### SOURCE DATA

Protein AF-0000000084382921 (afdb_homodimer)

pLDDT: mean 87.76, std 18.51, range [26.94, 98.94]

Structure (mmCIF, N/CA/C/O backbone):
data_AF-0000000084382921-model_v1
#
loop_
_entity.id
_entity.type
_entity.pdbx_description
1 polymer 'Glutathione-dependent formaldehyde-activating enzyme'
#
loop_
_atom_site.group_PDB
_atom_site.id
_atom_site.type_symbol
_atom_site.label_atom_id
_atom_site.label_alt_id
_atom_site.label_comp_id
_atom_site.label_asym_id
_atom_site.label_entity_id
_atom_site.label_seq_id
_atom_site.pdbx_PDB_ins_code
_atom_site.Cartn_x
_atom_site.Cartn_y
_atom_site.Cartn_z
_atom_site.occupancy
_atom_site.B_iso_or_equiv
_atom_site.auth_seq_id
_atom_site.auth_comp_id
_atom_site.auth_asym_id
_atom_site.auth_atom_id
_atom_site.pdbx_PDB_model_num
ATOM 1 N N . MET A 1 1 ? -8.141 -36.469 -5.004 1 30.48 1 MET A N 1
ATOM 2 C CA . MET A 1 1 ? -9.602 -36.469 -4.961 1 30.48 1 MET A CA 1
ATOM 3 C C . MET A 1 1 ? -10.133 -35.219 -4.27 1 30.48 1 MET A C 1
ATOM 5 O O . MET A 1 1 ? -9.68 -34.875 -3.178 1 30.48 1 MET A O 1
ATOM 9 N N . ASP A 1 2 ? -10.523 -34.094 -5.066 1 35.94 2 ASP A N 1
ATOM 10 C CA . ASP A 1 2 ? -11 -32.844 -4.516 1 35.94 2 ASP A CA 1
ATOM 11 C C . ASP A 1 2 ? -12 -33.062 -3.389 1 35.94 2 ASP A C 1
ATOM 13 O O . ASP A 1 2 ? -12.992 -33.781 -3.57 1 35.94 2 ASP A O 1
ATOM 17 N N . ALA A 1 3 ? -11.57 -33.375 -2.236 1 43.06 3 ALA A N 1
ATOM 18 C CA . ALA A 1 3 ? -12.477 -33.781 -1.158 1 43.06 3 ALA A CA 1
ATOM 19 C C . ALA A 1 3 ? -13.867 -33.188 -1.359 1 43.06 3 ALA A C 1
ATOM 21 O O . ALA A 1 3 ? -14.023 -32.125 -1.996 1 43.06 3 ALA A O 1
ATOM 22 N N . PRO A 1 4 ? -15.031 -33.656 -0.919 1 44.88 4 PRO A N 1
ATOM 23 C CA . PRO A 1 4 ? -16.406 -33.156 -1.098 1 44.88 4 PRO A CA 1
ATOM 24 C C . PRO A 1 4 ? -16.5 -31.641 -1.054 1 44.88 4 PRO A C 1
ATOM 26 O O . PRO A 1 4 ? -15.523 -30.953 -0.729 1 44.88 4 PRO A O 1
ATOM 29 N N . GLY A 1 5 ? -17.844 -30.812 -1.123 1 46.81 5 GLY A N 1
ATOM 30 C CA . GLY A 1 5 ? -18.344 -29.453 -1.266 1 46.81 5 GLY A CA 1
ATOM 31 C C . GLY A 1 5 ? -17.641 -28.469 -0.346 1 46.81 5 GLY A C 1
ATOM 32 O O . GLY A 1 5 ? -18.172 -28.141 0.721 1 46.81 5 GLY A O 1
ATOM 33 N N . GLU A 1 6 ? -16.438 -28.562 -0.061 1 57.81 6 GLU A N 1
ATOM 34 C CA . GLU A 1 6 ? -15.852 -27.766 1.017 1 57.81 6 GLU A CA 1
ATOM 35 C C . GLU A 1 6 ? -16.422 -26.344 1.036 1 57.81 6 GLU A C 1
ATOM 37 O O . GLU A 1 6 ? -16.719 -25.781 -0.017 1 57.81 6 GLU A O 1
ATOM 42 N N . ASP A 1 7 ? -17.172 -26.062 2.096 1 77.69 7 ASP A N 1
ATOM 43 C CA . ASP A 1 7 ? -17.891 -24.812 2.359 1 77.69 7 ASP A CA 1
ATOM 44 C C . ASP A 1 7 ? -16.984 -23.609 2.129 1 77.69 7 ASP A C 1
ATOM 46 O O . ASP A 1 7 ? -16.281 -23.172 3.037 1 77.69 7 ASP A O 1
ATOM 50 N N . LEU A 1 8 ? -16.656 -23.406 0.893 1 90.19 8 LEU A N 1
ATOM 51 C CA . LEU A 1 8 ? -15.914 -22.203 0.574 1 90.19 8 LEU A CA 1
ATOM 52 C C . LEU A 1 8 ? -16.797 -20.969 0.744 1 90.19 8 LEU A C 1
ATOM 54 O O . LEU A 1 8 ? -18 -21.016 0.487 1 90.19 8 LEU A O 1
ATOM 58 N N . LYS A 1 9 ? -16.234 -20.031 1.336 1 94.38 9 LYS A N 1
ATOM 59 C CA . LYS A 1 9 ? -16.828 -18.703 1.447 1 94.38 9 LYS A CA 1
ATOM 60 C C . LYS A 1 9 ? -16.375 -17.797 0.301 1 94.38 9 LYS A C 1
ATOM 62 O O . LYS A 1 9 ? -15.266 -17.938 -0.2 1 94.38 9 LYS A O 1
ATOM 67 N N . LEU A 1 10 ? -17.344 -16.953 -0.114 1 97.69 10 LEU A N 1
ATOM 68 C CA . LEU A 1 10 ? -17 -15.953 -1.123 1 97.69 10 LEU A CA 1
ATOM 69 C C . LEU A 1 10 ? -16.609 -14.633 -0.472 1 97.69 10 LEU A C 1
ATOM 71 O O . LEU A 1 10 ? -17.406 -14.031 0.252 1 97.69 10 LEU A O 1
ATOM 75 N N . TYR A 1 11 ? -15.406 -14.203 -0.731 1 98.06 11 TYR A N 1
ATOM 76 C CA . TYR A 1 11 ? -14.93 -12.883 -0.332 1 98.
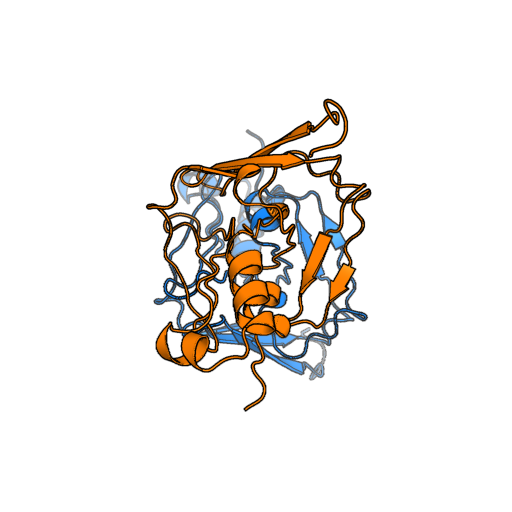06 11 TYR A CA 1
ATOM 77 C C . TYR A 1 11 ? -14.891 -11.938 -1.523 1 98.06 11 TYR A C 1
ATOM 79 O O . TYR A 1 11 ? -14.477 -12.32 -2.619 1 98.06 11 TYR A O 1
ATOM 87 N N . THR A 1 12 ? -15.398 -10.703 -1.295 1 98.75 12 THR A N 1
ATOM 88 C CA . THR A 1 12 ? -15.352 -9.703 -2.35 1 98.75 12 THR A CA 1
ATOM 89 C C . THR A 1 12 ? -14.656 -8.438 -1.862 1 98.75 12 THR A C 1
ATOM 91 O O . THR A 1 12 ? -14.5 -8.227 -0.656 1 98.75 12 THR A O 1
ATOM 94 N N . GLY A 1 13 ? -14.141 -7.676 -2.805 1 98.75 13 GLY A N 1
ATOM 95 C CA . GLY A 1 13 ? -13.469 -6.41 -2.541 1 98.75 13 GLY A CA 1
ATOM 96 C C . GLY A 1 13 ? -12.922 -5.758 -3.793 1 98.75 13 GLY A C 1
ATOM 97 O O . GLY A 1 13 ? -13.469 -5.934 -4.883 1 98.75 13 GLY A O 1
ATOM 98 N N . GLY A 1 14 ? -11.914 -4.945 -3.572 1 98.81 14 GLY A N 1
ATOM 99 C CA . GLY A 1 14 ? -11.32 -4.23 -4.691 1 98.81 14 GLY A CA 1
ATOM 100 C C . GLY A 1 14 ? -10.539 -3.002 -4.266 1 98.81 14 GLY A C 1
ATOM 101 O O . GLY A 1 14 ? -10.328 -2.775 -3.074 1 98.81 14 GLY A O 1
ATOM 102 N N . CYS A 1 15 ? -10.07 -2.348 -5.316 1 98.81 15 CYS A N 1
ATOM 103 C CA . CYS A 1 15 ? -9.336 -1.12 -5.035 1 98.81 15 CYS A CA 1
ATOM 104 C C . CYS A 1 15 ? -10.258 -0.054 -4.453 1 98.81 15 CYS A C 1
ATOM 106 O O . CYS A 1 15 ? -11.453 -0.295 -4.273 1 98.81 15 CYS A O 1
ATOM 108 N N . GLU A 1 16 ? -9.727 1.083 -4.156 1 98.25 16 GLU A N 1
ATOM 109 C CA . GLU A 1 16 ? -10.469 2.137 -3.471 1 98.25 16 GLU A CA 1
ATOM 110 C C . GLU A 1 16 ? -11.508 2.768 -4.391 1 98.25 16 GLU A C 1
ATOM 112 O O . GLU A 1 16 ? -12.648 3.012 -3.977 1 98.25 16 GLU A O 1
ATOM 117 N N . CYS A 1 17 ? -11.188 3.004 -5.609 1 98.19 17 CYS A N 1
ATOM 118 C CA . CYS A 1 17 ? -12.062 3.738 -6.516 1 98.19 17 CYS A CA 1
ATOM 119 C C . CYS A 1 17 ? -
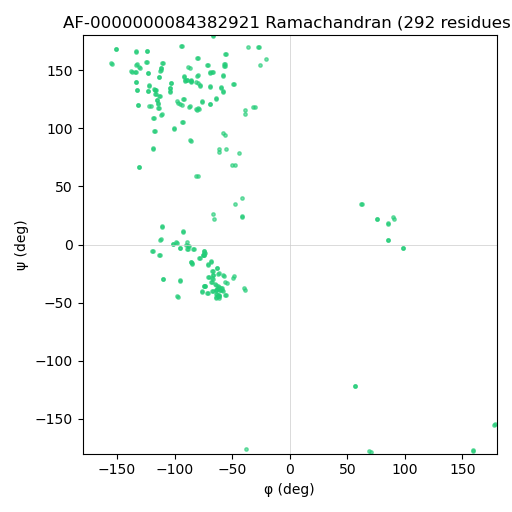13.078 2.807 -7.164 1 98.19 17 CYS A C 1
ATOM 121 O O . CYS A 1 17 ? -14.047 3.266 -7.777 1 98.19 17 CYS A O 1
ATOM 123 N N . GLY A 1 18 ? -12.836 1.526 -7.105 1 98.44 18 GLY A N 1
ATOM 124 C CA . GLY A 1 18 ? -13.805 0.565 -7.617 1 98.44 18 GLY A CA 1
ATOM 125 C C . GLY A 1 18 ? -13.469 0.078 -9.016 1 98.44 18 GLY A C 1
ATOM 126 O O . GLY A 1 18 ? -14.117 -0.836 -9.531 1 98.44 18 GLY A O 1
ATOM 127 N N . ALA A 1 19 ? -12.422 0.578 -9.656 1 98.81 19 ALA A N 1
ATOM 128 C CA . ALA A 1 19 ? -12.07 0.202 -11.023 1 98.81 19 ALA A CA 1
ATOM 129 C C . ALA A 1 19 ? -11.547 -1.231 -11.086 1 98.81 19 ALA A C 1
ATOM 131 O O . ALA A 1 19 ? -11.656 -1.896 -12.117 1 98.81 19 ALA A O 1
ATOM 132 N N . VAL A 1 20 ? -10.977 -1.722 -10.055 1 98.94 20 VAL A N 1
ATOM 133 C CA . VAL A 1 20 ? -10.492 -3.094 -9.922 1 98.94 20 VAL A CA 1
ATOM 134 C C . VAL A 1 20 ? -11.289 -3.82 -8.844 1 98.94 20 VAL A C 1
ATOM 136 O O . VAL A 1 20 ? -11.43 -3.322 -7.723 1 98.94 20 VAL A O 1
ATOM 139 N N . GLN A 1 21 ? -11.852 -4.891 -9.203 1 98.94 21 GLN A N 1
ATOM 140 C CA . GLN A 1 21 ? -12.625 -5.707 -8.273 1 98.94 21 GLN A CA 1
ATOM 141 C C . GLN A 1 21 ? -12.086 -7.137 -8.211 1 98.94 21 GLN A C 1
ATOM 143 O O . GLN A 1 21 ? -11.547 -7.645 -9.203 1 98.94 21 GLN A O 1
ATOM 148 N N . VAL A 1 22 ? -12.219 -7.73 -7.02 1 98.88 22 VAL A N 1
ATOM 149 C CA . VAL A 1 22 ? -11.727 -9.094 -6.828 1 98.88 22 VAL A CA 1
ATOM 150 C C . VAL A 1 22 ? -12.773 -9.922 -6.098 1 98.88 22 VAL A C 1
ATOM 152 O O . VAL A 1 22 ? -13.57 -9.391 -5.316 1 98.88 22 VAL A O 1
ATOM 155 N N . ALA A 1 23 ? -12.789 -11.133 -6.398 1 98.88 23 ALA A N 1
ATOM 156 C CA . ALA A 1 23 ? -13.523 -12.148 -5.645 1 98.88 23 ALA A CA 1
ATOM 157 C C . ALA A 1 23 ? -12.656 -13.375 -5.391 1 98.88 23 ALA A C 1
ATOM 159 O O . ALA A 1 23 ? -11.891 -13.797 -6.262 1 98.88 23 ALA A O 1
ATOM 160 N N . LEU A 1 24 ? -12.75 -13.922 -4.223 1 98.56 24 LEU A N 1
ATOM 161 C CA . LEU A 1 24 ? -11.977 -15.078 -3.793 1 98.56 24 LEU A CA 1
ATOM 162 C C . LEU A 1 24 ? -12.875 -16.125 -3.143 1 98.56 24 LEU A C 1
ATOM 164 O O . LEU A 1 24 ? -13.602 -15.82 -2.197 1 98.56 24 LEU A O 1
ATOM 168 N N . LYS A 1 25 ? -12.883 -17.297 -3.725 1 98.06 25 LYS A N 1
ATOM 169 C CA . LYS A 1 25 ? -13.445 -18.453 -3.029 1 98.06 25 LYS A CA 1
ATOM 170 C C . LYS A 1 25 ? -12.398 -19.125 -2.15 1 98.06 25 LYS A C 1
ATOM 172 O O . LYS A 1 25 ? -11.336 -19.531 -2.637 1 98.06 25 LYS A O 1
ATOM 177 N N . SER A 1 26 ? -12.703 -19.141 -0.896 1 95.88 26 SER A N 1
ATOM 178 C CA . SER A 1 26 ? -11.711 -19.688 0.035 1 95.88 26 SER A CA 1
ATOM 179 C C . SER A 1 26 ? -12.383 -20.203 1.306 1 95.88 26 SER A C 1
ATOM 181 O O . SER A 1 26 ? -13.516 -19.828 1.616 1 95.88 26 SER A O 1
ATOM 183 N N . LYS A 1 27 ? -11.648 -21.141 1.959 1 94.06 27 LYS A N 1
ATOM 184 C CA . LYS A 1 27 ? -11.984 -21.359 3.365 1 94.06 27 LYS A CA 1
ATOM 185 C C . LYS A 1 27 ? -11.891 -20.047 4.152 1 94.06 27 LYS A C 1
ATOM 187 O O . LYS A 1 27 ? -11.367 -19.047 3.656 1 94.06 27 LYS A O 1
ATOM 192 N N . PRO A 1 28 ? -12.5 -20.062 5.352 1 93.56 28 PRO A N 1
ATOM 193 C CA . PRO A 1 28 ? -12.328 -18.844 6.148 1 93.56 28 PRO A CA 1
ATOM 194 C C . PRO A 1 28 ? -10.875 -18.391 6.23 1 93.56 28 PRO A C 1
ATOM 196 O O . PRO A 1 28 ? -9.969 -19.219 6.363 1 93.56 28 PRO A O 1
ATOM 199 N N . LEU A 1 29 ? -10.664 -17.094 6.113 1 92.19 29 LEU A N 1
ATOM
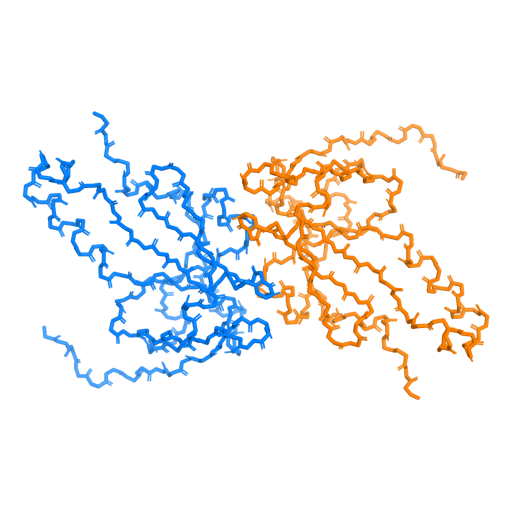 200 C CA . LEU A 1 29 ? -9.312 -16.531 6.07 1 92.19 29 LEU A CA 1
ATOM 201 C C . LEU A 1 29 ? -8.531 -16.922 7.32 1 92.19 29 LEU A C 1
ATOM 203 O O . LEU A 1 29 ? -7.301 -17.031 7.273 1 92.19 29 LEU A O 1
ATOM 207 N N . ASN A 1 30 ? -9.242 -17.156 8.383 1 89.06 30 ASN A N 1
ATOM 208 C CA . ASN A 1 30 ? -8.57 -17.516 9.625 1 89.06 30 ASN A CA 1
ATOM 209 C C . ASN A 1 30 ? -8.062 -18.953 9.586 1 89.06 30 ASN A C 1
ATOM 211 O O . ASN A 1 30 ? -7.297 -19.375 10.453 1 89.06 30 ASN A O 1
ATOM 215 N N . ASP A 1 31 ? -8.398 -19.688 8.516 1 90.06 31 ASP A N 1
ATOM 216 C CA . ASP A 1 31 ? -8.039 -21.094 8.422 1 90.06 31 ASP A CA 1
ATOM 217 C C . ASP A 1 31 ? -7.004 -21.344 7.328 1 90.06 31 ASP A C 1
ATOM 219 O O . ASP A 1 31 ? -6.656 -22.484 7.039 1 90.06 31 ASP A O 1
ATOM 223 N N . ILE A 1 32 ? -6.578 -20.234 6.766 1 89.81 32 ILE A N 1
ATOM 224 C CA . ILE A 1 32 ? -5.625 -20.453 5.68 1 89.81 32 ILE A CA 1
ATOM 225 C C . ILE A 1 32 ? -4.34 -19.688 5.965 1 89.81 32 ILE A C 1
ATOM 227 O O . ILE A 1 32 ? -4.309 -18.828 6.848 1 89.81 32 ILE A O 1
ATOM 231 N N . GLU A 1 33 ? -3.334 -20.094 5.133 1 88.31 33 GLU A N 1
ATOM 232 C CA . GLU A 1 33 ? -2.049 -19.422 5.273 1 88.31 33 GLU A CA 1
ATOM 233 C C . GLU A 1 33 ? -2.084 -18.031 4.637 1 88.31 33 GLU A C 1
ATOM 235 O O . GLU A 1 33 ? -2.451 -17.891 3.469 1 88.31 33 GLU A O 1
ATOM 240 N N . ILE A 1 34 ? -1.8 -17.078 5.387 1 92.06 34 ILE A N 1
ATOM 241 C CA . ILE A 1 34 ? -1.646 -15.695 4.961 1 92.06 34 ILE A CA 1
ATOM 242 C C . ILE A 1 34 ? -0.207 -15.242 5.195 1 92.06 34 ILE A C 1
ATOM 244 O O . ILE A 1 34 ? 0.364 -15.492 6.258 1 92.06 34 ILE A O 1
ATOM 248 N N . LYS A 1 35 ? 0.321 -14.609 4.137 1 90.88 35 LYS A N 1
ATOM 249 C CA . LYS A 1 35 ? 1.747 -14.305 4.207 1 90.88 35 LYS A CA 1
ATOM 250 C C . LYS A 1 35 ? 1.996 -12.805 4.062 1 90.88 35 LYS A C 1
ATOM 252 O O . LYS A 1 35 ? 1.351 -12.141 3.252 1 90.88 35 LYS A O 1
ATOM 257 N N . GLU A 1 36 ? 2.848 -12.344 4.867 1 89.06 36 GLU A N 1
ATOM 258 C CA . GLU A 1 36 ? 3.5 -11.047 4.695 1 89.06 36 GLU A CA 1
ATOM 259 C C . GLU A 1 36 ? 4.98 -11.219 4.375 1 89.06 36 GLU A C 1
ATOM 261 O O . GLU A 1 36 ? 5.75 -11.703 5.207 1 89.06 36 GLU A O 1
ATOM 266 N N . ASP A 1 37 ? 5.289 -10.859 3.176 1 83.31 37 ASP A N 1
ATOM 267 C CA . ASP A 1 37 ? 6.672 -11.102 2.766 1 83.31 37 ASP A CA 1
ATOM 268 C C . ASP A 1 37 ? 7.531 -9.859 2.988 1 83.31 37 ASP A C 1
ATOM 270 O O . ASP A 1 37 ? 7.016 -8.789 3.328 1 83.31 37 ASP A O 1
ATOM 274 N N . ASN A 1 38 ? 8.922 -10.047 2.822 1 84.31 38 ASN A N 1
ATOM 275 C CA . ASN A 1 38 ? 9.852 -8.961 3.137 1 84.31 38 ASN A CA 1
ATOM 276 C C . ASN A 1 38 ? 10.5 -8.398 1.878 1 84.31 38 ASN A C 1
ATOM 278 O O . ASN A 1 38 ? 11.523 -7.711 1.955 1 84.31 38 ASN A O 1
ATOM 282 N N . CYS A 1 39 ? 9.93 -8.734 0.789 1 89.19 39 CYS A N 1
ATOM 283 C CA . CYS A 1 39 ? 10.422 -8.047 -0.396 1 89.19 39 CYS A CA 1
ATOM 284 C C . CYS A 1 39 ? 10.078 -6.559 -0.346 1 89.19 39 CYS A C 1
ATOM 286 O O . CYS A 1 39 ? 9.062 -6.176 0.227 1 89.19 39 CYS A O 1
ATOM 288 N N . SER A 1 40 ? 10.922 -5.762 -0.918 1 93.25 40 SER A N 1
ATOM 289 C CA . SER A 1 40 ? 10.844 -4.316 -0.721 1 93.25 40 SER A CA 1
ATOM 290 C C . SER A 1 40 ? 9.508 -3.766 -1.202 1 93.25 40 SER A C 1
ATOM 292 O O . SER A 1 40 ? 8.898 -2.926 -0.534 1 93.25 40 SER A O 1
ATOM 294 N N . ILE A 1 41 ? 8.977 -4.254 -2.32 1 95.19 41 ILE A N 1
ATOM 295 C CA . ILE A 1 41 ? 7.742 -3.695 -2.859 1 95.19 41 ILE A CA 1
ATOM 296 C C . ILE A 1 41 ? 6.559 -4.129 -1.996 1 95.19 41 ILE A C 1
ATOM 298 O O . ILE A 1 41 ? 5.617 -3.361 -1.791 1 95.19 41 ILE A O 1
ATOM 302 N N . CYS A 1 42 ? 6.574 -5.32 -1.478 1 94.5 42 CYS A N 1
ATOM 303 C CA . CYS A 1 42 ? 5.504 -5.789 -0.604 1 94.5 42 CYS A CA 1
ATOM 304 C C . CYS A 1 42 ? 5.496 -5.016 0.709 1 94.5 42 CYS A C 1
ATOM 306 O O . CYS A 1 42 ? 4.43 -4.664 1.222 1 94.5 42 CYS A O 1
ATOM 308 N N . VAL A 1 43 ? 6.703 -4.734 1.237 1 94.19 43 VAL A N 1
ATOM 309 C CA . VAL A 1 43 ? 6.801 -3.955 2.467 1 94.19 43 VAL A CA 1
ATOM 310 C C . VAL A 1 43 ? 6.262 -2.547 2.232 1 94.19 43 VAL A C 1
ATOM 312 O O . VAL A 1 43 ? 5.434 -2.055 3.004 1 94.19 43 VAL A O 1
ATOM 315 N N . ARG A 1 44 ? 6.656 -1.967 1.156 1 97.19 44 ARG A N 1
ATOM 316 C CA . ARG A 1 44 ? 6.293 -0.584 0.87 1 97.19 44 ARG A CA 1
ATOM 317 C C . ARG A 1 44 ? 4.797 -0.456 0.605 1 97.19 44 ARG A C 1
ATOM 319 O O . ARG A 1 44 ? 4.184 0.557 0.949 1 97.19 44 ARG A O 1
ATOM 326 N N . ASN A 1 45 ? 4.16 -1.48 0.094 1 96.88 45 ASN A N 1
ATOM 327 C CA . ASN A 1 45 ? 2.732 -1.403 -0.2 1 96.88 45 ASN A CA 1
ATOM 328 C C . ASN A 1 45 ? 1.901 -2.102 0.874 1 96.88 45 ASN A C 1
ATOM 330 O O . ASN A 1 45 ? 0.674 -2.15 0.779 1 9
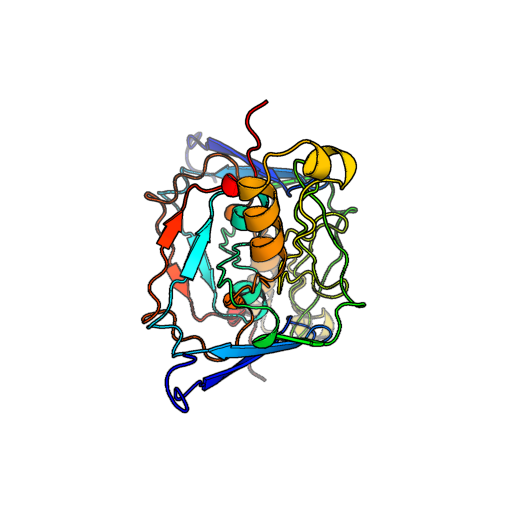6.88 45 ASN A O 1
ATOM 334 N N . GLY A 1 46 ? 2.562 -2.621 1.851 1 95.38 46 GLY A N 1
ATOM 335 C CA . GLY A 1 46 ? 1.846 -3.311 2.912 1 95.38 46 GLY A CA 1
ATOM 336 C C . GLY A 1 46 ? 1.077 -4.523 2.422 1 95.38 46 GLY A C 1
ATOM 337 O O . GLY A 1 46 ? -0.017 -4.812 2.912 1 95.38 46 GLY A O 1
ATOM 338 N N . PHE A 1 47 ? 1.633 -5.215 1.434 1 96.25 47 PHE A N 1
ATOM 339 C CA . PHE A 1 47 ? 0.962 -6.359 0.828 1 96.25 47 PHE A CA 1
ATOM 340 C C . PHE A 1 47 ? 0.906 -7.531 1.8 1 96.25 47 PHE A C 1
ATOM 342 O O . PHE A 1 47 ? 1.936 -7.957 2.33 1 96.25 47 PHE A O 1
ATOM 349 N N . ILE A 1 48 ? -0.272 -7.973 2.105 1 94.94 48 ILE A N 1
ATOM 350 C CA . ILE A 1 48 ? -0.525 -9.211 2.828 1 94.94 48 ILE A CA 1
ATOM 351 C C . ILE A 1 48 ? -1.242 -10.203 1.917 1 94.94 48 ILE A C 1
ATOM 353 O O . ILE A 1 48 ? -2.395 -9.984 1.538 1 94.94 48 ILE A O 1
ATOM 357 N N . GLY A 1 49 ? -0.574 -11.273 1.692 1 95.38 49 GLY A N 1
ATOM 358 C CA . GLY A 1 49 ? -0.987 -12.062 0.543 1 95.38 49 GLY A CA 1
ATOM 359 C C . GLY A 1 49 ? -1.559 -13.414 0.921 1 95.38 49 GLY A C 1
ATOM 360 O O . GLY A 1 49 ? -1.123 -14.031 1.898 1 95.38 49 GLY A O 1
ATOM 361 N N . VAL A 1 50 ? -2.582 -13.844 0.125 1 95.75 50 VAL A N 1
ATOM 362 C CA . VAL A 1 50 ? -2.939 -15.25 -0.054 1 95.75 50 VAL A CA 1
ATOM 363 C C . VAL A 1 50 ? -2.588 -15.695 -1.471 1 95.75 50 VAL A C 1
ATOM 365 O O . VAL A 1 50 ? -2.48 -14.867 -2.381 1 95.75 50 VAL A O 1
ATOM 368 N N . TYR A 1 51 ? -2.393 -16.938 -1.616 1 95.88 51 TYR A N 1
ATOM 369 C CA . TYR A 1 51 ? -1.85 -17.453 -2.869 1 95.88 51 TYR A CA 1
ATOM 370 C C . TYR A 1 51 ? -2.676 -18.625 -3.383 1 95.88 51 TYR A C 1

######

WHAT IS EXPECTED:
Above are the records; from them, give again exactly the lines from the one containing "ATOM 162 C C" through the one containing "ATOM 187 O O", both included.

ANSWER BOX:
ATOM 162 C C . LEU A 1 24 ? -12.875 -16.125 -3.143 1 98.56 24 LEU A C 1
ATOM 164 O O . LEU A 1 24 ? -13.602 -15.82 -2.197 1 98.56 24 LEU A O 1
ATOM 168 N N . LYS A 1 25 ? -12.883 -17.297 -3.725 1 98.06 25 LYS A N 1
ATOM 169 C CA . LYS A 1 25 ? -13.445 -18.453 -3.029 1 98.06 25 LYS A CA 1
ATOM 170 C C . LYS A 1 25 ? -12.398 -19.125 -2.15 1 98.06 25 LYS A C 1
ATOM 172 O O . LYS A 1 25 ? -11.336 -19.531 -2.637 1 98.06 25 LYS A O 1
ATOM 177 N N . SER A 1 26 ? -12.703 -19.141 -0.896 1 95.88 26 SER A N 1
ATOM 178 C CA . SER A 1 26 ? -11.711 -19.688 0.035 1 95.88 26 SER A CA 1
ATOM 179 C C . SER A 1 26 ? -12.383 -20.203 1.306 1 95.88 26 SER A C 1
ATOM 181 O O . SER A 1 26 ? -13.516 -19.828 1.616 1 95.88 26 SER A O 1
ATOM 183 N N . LYS A 1 27 ? -11.648 -21.141 1.959 1 94.06 27 LYS A N 1
ATOM 184 C CA . LYS A 1 27 ? -11.984 -21.359 3.365 1 94.06 27 LYS A CA 1
ATOM 185 C C . LYS A 1 27 ? -11.891 -20.047 4.152 1 94.06 27 LYS A C 1
ATOM 187 O O . LYS A 1 27 ? -11.367 -19.047 3.656 1 94.06 27 LYS A O 1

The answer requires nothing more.